Their loops foreclose narratives of progress and focus on the pleasures in dwelling on the unfinished. They also reorient the relationship between sensation and temporality. Rather than imagining that hysteria or perversion stop time, these bodily performances generate their own temporality, which is distinct from the conventionally narrativized time of progress in which there is a past-present-future. This is a temporality produced through the oscillation between subject and object. Bustamante and Chang mobilize the stagnation that the hysterical Latina and perverse Asian American woman inhabit and imbue it with their own affective energies. Through their theatrical amplifications of their modes of being objectified, Bustamante and Chang illuminate the subversive possibilities of the temporal stagnation that accompanies objectification. In Bustamante’s and Chang’s installations, the distinctions between past, present, and future blur into each other through the loop to suggest that brown jouissance carries with it its own sense of time related not to the external, but to the internal dimensions of sensation. In this way, we might imagine that Bustamante and Chang have created their own versions of reality in which reliving the impact—some might term it “trauma,” but I want to stay with the ambiguity of Bustamante’s and Chang’s assessments—of inhabiting the excess of a brown female body provides comfort, if not resolution or catharsis. This is the comfort of existing in the loop, of existing in repetition, of existing in an affective and emotional reality of one’s own choosing.

This temporality of brown jouissance is akin to one that Berlant describes as elliptical.
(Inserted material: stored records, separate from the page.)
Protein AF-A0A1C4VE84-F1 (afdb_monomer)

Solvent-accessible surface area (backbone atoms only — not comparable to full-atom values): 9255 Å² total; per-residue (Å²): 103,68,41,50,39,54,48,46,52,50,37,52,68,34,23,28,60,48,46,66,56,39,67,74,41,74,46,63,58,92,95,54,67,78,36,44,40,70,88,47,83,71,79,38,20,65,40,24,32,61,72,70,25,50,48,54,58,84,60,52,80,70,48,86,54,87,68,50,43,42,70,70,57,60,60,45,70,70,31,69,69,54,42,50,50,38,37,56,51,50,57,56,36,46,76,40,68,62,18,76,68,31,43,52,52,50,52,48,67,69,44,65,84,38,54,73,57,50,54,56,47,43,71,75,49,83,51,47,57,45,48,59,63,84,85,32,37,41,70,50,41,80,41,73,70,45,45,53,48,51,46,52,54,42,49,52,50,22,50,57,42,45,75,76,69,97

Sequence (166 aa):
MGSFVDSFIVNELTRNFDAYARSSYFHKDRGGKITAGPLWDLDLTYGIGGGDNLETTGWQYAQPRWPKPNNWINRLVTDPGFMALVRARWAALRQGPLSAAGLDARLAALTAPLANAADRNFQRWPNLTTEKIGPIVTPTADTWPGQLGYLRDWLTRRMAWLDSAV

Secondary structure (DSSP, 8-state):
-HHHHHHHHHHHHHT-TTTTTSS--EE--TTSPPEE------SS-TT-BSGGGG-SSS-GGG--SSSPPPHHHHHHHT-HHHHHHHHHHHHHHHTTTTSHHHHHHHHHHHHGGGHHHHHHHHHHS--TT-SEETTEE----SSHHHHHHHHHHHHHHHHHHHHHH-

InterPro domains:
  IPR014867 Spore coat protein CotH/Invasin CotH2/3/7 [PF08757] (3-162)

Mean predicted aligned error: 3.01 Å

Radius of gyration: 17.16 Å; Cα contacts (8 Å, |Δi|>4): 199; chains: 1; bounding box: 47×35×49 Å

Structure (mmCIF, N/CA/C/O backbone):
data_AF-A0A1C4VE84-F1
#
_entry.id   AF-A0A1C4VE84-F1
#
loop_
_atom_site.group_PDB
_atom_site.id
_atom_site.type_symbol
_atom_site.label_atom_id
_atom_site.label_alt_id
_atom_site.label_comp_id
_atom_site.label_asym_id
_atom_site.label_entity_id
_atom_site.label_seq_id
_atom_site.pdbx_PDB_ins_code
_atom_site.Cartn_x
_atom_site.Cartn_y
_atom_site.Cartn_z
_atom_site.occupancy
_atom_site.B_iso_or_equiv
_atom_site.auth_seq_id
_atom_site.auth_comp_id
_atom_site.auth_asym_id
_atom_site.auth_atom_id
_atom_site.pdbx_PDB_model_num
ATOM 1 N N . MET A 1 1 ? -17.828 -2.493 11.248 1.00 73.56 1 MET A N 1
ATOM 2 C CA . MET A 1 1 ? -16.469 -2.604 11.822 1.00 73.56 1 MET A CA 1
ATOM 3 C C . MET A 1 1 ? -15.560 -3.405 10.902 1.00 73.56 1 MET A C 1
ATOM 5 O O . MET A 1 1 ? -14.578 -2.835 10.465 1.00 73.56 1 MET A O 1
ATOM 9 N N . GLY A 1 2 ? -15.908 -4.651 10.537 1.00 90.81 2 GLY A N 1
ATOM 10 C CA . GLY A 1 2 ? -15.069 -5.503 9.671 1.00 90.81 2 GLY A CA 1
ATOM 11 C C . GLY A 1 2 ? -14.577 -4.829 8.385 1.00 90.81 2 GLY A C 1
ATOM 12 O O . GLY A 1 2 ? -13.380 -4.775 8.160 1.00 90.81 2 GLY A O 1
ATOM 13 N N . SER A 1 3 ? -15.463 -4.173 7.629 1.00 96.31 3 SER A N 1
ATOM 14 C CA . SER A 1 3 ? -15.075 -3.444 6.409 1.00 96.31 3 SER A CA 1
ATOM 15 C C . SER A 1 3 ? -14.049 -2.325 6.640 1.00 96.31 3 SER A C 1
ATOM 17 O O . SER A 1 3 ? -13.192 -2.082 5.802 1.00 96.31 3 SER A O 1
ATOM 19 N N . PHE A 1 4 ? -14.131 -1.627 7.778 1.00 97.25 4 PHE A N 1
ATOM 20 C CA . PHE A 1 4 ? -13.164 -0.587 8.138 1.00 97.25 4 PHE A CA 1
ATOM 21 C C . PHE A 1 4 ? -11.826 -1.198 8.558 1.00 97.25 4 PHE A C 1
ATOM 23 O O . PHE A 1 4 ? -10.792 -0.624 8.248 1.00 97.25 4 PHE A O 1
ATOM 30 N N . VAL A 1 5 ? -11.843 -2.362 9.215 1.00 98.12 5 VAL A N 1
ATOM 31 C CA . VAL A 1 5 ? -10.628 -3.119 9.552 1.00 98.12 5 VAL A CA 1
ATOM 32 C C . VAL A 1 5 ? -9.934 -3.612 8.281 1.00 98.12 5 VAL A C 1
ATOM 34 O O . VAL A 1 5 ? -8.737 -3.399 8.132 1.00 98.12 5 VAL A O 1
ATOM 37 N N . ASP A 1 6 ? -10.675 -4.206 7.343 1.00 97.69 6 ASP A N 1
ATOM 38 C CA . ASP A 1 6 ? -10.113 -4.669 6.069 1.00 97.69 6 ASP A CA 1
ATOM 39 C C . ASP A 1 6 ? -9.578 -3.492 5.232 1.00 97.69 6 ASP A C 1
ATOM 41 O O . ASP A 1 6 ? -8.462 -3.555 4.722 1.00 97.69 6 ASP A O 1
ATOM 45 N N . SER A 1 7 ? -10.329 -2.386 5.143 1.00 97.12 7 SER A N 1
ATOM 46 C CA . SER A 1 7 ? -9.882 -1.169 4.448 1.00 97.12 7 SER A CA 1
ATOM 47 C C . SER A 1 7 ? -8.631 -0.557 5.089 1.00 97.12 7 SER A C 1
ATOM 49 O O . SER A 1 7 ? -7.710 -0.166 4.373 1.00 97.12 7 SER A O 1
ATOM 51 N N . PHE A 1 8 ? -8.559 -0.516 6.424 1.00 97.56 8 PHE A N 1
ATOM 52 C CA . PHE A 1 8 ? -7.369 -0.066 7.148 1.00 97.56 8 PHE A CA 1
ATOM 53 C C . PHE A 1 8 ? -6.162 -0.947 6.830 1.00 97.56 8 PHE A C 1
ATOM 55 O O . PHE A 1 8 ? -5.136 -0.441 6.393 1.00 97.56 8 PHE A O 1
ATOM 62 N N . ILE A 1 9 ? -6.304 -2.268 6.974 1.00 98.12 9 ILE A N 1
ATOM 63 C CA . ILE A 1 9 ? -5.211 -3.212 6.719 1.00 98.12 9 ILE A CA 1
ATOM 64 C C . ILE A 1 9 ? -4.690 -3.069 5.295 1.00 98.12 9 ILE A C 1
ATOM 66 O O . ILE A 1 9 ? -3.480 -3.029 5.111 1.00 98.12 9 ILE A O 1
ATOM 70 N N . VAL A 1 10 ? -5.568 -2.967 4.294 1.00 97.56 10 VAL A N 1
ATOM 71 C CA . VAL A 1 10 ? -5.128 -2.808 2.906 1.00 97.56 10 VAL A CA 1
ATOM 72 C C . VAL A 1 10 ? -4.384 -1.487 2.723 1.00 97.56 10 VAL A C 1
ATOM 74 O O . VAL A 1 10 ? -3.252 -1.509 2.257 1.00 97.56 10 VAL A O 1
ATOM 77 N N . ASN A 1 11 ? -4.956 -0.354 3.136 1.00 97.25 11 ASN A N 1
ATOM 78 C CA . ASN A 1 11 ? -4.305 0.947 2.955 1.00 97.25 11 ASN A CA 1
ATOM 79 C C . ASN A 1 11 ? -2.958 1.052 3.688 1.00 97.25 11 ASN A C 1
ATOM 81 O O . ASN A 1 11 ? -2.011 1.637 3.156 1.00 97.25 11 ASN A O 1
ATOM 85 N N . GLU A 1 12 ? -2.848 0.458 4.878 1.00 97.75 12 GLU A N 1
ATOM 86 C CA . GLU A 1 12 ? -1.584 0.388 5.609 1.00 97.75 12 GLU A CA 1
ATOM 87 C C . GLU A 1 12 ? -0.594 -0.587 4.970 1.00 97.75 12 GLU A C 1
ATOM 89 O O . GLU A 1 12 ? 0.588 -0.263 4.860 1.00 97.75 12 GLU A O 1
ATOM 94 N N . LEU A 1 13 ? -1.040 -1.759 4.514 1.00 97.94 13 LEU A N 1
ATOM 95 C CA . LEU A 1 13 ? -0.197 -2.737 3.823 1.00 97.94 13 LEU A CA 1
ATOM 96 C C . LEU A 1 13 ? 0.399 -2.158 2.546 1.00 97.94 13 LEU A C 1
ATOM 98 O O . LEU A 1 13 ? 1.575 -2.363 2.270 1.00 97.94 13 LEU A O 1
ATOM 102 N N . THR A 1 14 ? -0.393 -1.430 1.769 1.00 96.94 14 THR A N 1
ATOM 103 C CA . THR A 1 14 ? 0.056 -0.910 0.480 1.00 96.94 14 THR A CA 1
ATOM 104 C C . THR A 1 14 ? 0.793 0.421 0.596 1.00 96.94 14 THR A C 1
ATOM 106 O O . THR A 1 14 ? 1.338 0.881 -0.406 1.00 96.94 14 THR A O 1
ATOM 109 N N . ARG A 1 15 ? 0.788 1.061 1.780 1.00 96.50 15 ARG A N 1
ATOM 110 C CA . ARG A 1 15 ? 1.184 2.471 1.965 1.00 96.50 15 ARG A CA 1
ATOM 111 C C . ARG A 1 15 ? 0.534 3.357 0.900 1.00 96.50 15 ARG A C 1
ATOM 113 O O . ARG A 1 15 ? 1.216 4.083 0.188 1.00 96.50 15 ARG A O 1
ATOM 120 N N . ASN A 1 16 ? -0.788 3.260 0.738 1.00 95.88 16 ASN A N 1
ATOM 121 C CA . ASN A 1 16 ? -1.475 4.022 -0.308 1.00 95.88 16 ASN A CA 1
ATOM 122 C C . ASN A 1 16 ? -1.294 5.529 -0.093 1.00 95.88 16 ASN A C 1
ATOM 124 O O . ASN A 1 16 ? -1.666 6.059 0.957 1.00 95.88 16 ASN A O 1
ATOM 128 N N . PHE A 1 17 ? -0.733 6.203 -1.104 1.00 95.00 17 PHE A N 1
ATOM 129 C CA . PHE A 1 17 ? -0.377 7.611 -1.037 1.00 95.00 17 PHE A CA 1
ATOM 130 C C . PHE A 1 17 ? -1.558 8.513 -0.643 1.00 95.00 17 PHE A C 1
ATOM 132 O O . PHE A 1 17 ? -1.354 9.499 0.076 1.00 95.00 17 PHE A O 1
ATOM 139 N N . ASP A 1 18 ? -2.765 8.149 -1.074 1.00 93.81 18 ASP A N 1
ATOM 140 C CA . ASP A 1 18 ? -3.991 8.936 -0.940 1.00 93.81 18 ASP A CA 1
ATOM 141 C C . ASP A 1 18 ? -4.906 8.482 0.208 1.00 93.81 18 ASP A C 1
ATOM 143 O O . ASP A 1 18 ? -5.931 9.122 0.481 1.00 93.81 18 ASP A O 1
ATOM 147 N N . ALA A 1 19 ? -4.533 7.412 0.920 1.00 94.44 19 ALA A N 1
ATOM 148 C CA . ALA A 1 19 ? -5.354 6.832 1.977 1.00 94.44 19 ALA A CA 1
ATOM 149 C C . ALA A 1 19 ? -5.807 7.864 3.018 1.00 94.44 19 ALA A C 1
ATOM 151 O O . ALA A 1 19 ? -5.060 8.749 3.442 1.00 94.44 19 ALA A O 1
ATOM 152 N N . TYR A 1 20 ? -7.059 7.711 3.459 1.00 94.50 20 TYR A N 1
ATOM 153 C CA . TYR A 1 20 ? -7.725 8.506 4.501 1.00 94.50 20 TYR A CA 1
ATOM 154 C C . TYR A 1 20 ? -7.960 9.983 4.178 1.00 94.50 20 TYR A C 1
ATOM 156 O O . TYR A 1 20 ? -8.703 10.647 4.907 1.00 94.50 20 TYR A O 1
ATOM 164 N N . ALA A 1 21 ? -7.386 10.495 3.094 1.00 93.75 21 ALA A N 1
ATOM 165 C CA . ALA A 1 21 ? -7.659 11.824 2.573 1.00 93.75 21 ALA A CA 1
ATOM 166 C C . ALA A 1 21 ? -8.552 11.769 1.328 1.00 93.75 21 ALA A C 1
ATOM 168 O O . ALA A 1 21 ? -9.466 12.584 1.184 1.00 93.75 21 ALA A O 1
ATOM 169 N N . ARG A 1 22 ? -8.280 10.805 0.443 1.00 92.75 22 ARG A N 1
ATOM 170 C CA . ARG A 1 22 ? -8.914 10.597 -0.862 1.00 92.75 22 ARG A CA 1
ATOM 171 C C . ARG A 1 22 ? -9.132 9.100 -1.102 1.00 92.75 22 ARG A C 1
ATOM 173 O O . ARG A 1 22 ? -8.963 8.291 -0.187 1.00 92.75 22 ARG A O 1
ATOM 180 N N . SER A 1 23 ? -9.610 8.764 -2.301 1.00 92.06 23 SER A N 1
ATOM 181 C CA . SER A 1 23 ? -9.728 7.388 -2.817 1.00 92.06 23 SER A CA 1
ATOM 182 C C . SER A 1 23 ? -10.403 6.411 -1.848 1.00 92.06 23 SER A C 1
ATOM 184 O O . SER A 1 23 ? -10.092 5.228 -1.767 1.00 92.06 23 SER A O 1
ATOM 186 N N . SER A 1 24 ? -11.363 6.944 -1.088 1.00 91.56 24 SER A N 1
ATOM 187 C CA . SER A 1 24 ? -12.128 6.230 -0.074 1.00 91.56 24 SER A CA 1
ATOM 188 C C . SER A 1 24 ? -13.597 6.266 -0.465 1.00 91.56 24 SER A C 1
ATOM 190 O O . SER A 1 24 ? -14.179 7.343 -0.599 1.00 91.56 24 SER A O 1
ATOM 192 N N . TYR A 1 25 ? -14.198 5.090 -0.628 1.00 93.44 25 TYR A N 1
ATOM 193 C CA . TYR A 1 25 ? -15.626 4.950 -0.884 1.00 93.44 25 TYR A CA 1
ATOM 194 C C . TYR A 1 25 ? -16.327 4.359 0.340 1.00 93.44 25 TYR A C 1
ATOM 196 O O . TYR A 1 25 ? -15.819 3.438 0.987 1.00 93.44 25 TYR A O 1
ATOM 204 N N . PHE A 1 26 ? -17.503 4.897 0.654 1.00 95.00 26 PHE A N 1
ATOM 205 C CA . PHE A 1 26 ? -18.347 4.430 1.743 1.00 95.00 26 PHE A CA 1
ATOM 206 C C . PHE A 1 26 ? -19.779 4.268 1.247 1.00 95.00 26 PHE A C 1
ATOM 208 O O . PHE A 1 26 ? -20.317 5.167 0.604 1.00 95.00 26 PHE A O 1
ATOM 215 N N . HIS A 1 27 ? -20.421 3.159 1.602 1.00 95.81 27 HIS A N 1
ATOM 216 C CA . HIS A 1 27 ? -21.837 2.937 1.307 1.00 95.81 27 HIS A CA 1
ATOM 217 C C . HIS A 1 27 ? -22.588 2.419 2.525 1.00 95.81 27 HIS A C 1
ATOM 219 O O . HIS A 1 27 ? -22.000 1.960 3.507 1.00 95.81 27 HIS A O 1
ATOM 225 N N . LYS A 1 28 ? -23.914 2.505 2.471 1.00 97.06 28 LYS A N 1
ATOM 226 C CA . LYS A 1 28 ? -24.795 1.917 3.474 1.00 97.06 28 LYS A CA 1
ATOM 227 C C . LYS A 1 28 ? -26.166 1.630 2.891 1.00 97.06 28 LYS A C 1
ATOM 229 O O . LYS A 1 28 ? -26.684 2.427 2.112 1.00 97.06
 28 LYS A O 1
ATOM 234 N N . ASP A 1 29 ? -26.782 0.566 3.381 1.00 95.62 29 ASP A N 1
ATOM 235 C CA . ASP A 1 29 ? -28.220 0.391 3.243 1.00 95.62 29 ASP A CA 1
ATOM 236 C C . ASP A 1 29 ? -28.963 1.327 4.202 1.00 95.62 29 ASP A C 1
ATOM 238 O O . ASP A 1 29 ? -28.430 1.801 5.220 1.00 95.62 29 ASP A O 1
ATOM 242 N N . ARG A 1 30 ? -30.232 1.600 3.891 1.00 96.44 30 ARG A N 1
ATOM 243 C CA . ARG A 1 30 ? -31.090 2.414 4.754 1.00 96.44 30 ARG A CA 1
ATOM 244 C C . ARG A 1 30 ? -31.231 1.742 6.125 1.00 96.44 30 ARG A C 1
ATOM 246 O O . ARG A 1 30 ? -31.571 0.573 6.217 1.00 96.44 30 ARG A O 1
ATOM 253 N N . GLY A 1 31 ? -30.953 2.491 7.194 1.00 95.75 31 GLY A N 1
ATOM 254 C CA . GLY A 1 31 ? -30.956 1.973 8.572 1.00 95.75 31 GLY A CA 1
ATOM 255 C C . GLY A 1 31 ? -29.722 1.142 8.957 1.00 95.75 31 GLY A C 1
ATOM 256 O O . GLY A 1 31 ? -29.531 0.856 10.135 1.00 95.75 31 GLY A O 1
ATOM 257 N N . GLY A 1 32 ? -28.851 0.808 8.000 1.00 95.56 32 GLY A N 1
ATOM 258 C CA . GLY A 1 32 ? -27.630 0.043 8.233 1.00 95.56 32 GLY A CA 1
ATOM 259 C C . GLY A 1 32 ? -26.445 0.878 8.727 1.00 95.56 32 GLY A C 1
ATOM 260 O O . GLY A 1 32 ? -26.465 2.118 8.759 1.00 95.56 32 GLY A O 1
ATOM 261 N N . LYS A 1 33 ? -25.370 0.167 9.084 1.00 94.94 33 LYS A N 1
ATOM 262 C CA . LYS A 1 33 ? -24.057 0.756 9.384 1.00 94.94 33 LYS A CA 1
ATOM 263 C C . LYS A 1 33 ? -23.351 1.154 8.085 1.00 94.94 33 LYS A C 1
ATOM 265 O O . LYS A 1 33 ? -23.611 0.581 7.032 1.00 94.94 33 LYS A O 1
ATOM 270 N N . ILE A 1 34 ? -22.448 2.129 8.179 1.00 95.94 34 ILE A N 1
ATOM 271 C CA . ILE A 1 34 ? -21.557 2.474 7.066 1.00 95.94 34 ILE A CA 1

In an interview in ArtForum, she describes elliptical thinking as thought that “both tracks concepts and allows for unfinishedness, inducing itself to become misshapen in the hope that by the time you return to the point of departure, so many things will have come into contact that the contours of the concept and the forms associated with its movement will have changed. How can our encounter with something become a scene of unlearning and engendering from within the very intensity of that encounter?”61 In Berlant’s description the unfinishedness of the ellipses enables her to unlearn what she thought she knew about something. Even as she returns to the beginning time and again, the narrative switches. Living in the present, even and perhaps especially when that present is self-created, is also about change even if it is not the same type of progressive shift that we have been trained to anticipate via repetition with a difference. Within any imagined stasis, there is always a dense thicket of possibility. This is where it becomes important that Bustamante and Chang refuse catharsis. In Bustamante’s endless crying, we see pleasure, grief, and masturbatory excess. In Chang’s narrative of kiss to onion, the questions of incest and masochism go unanswered, leaving us with a perverse opacity. These are particular pleasures that might disappear with more time or narrative. Instead, they remain contained in the loop—giving us space within the present to think with these repetitions and their pleasures, to think with sensation and to be in the time of brown jouissance and its multiple iterations of the present.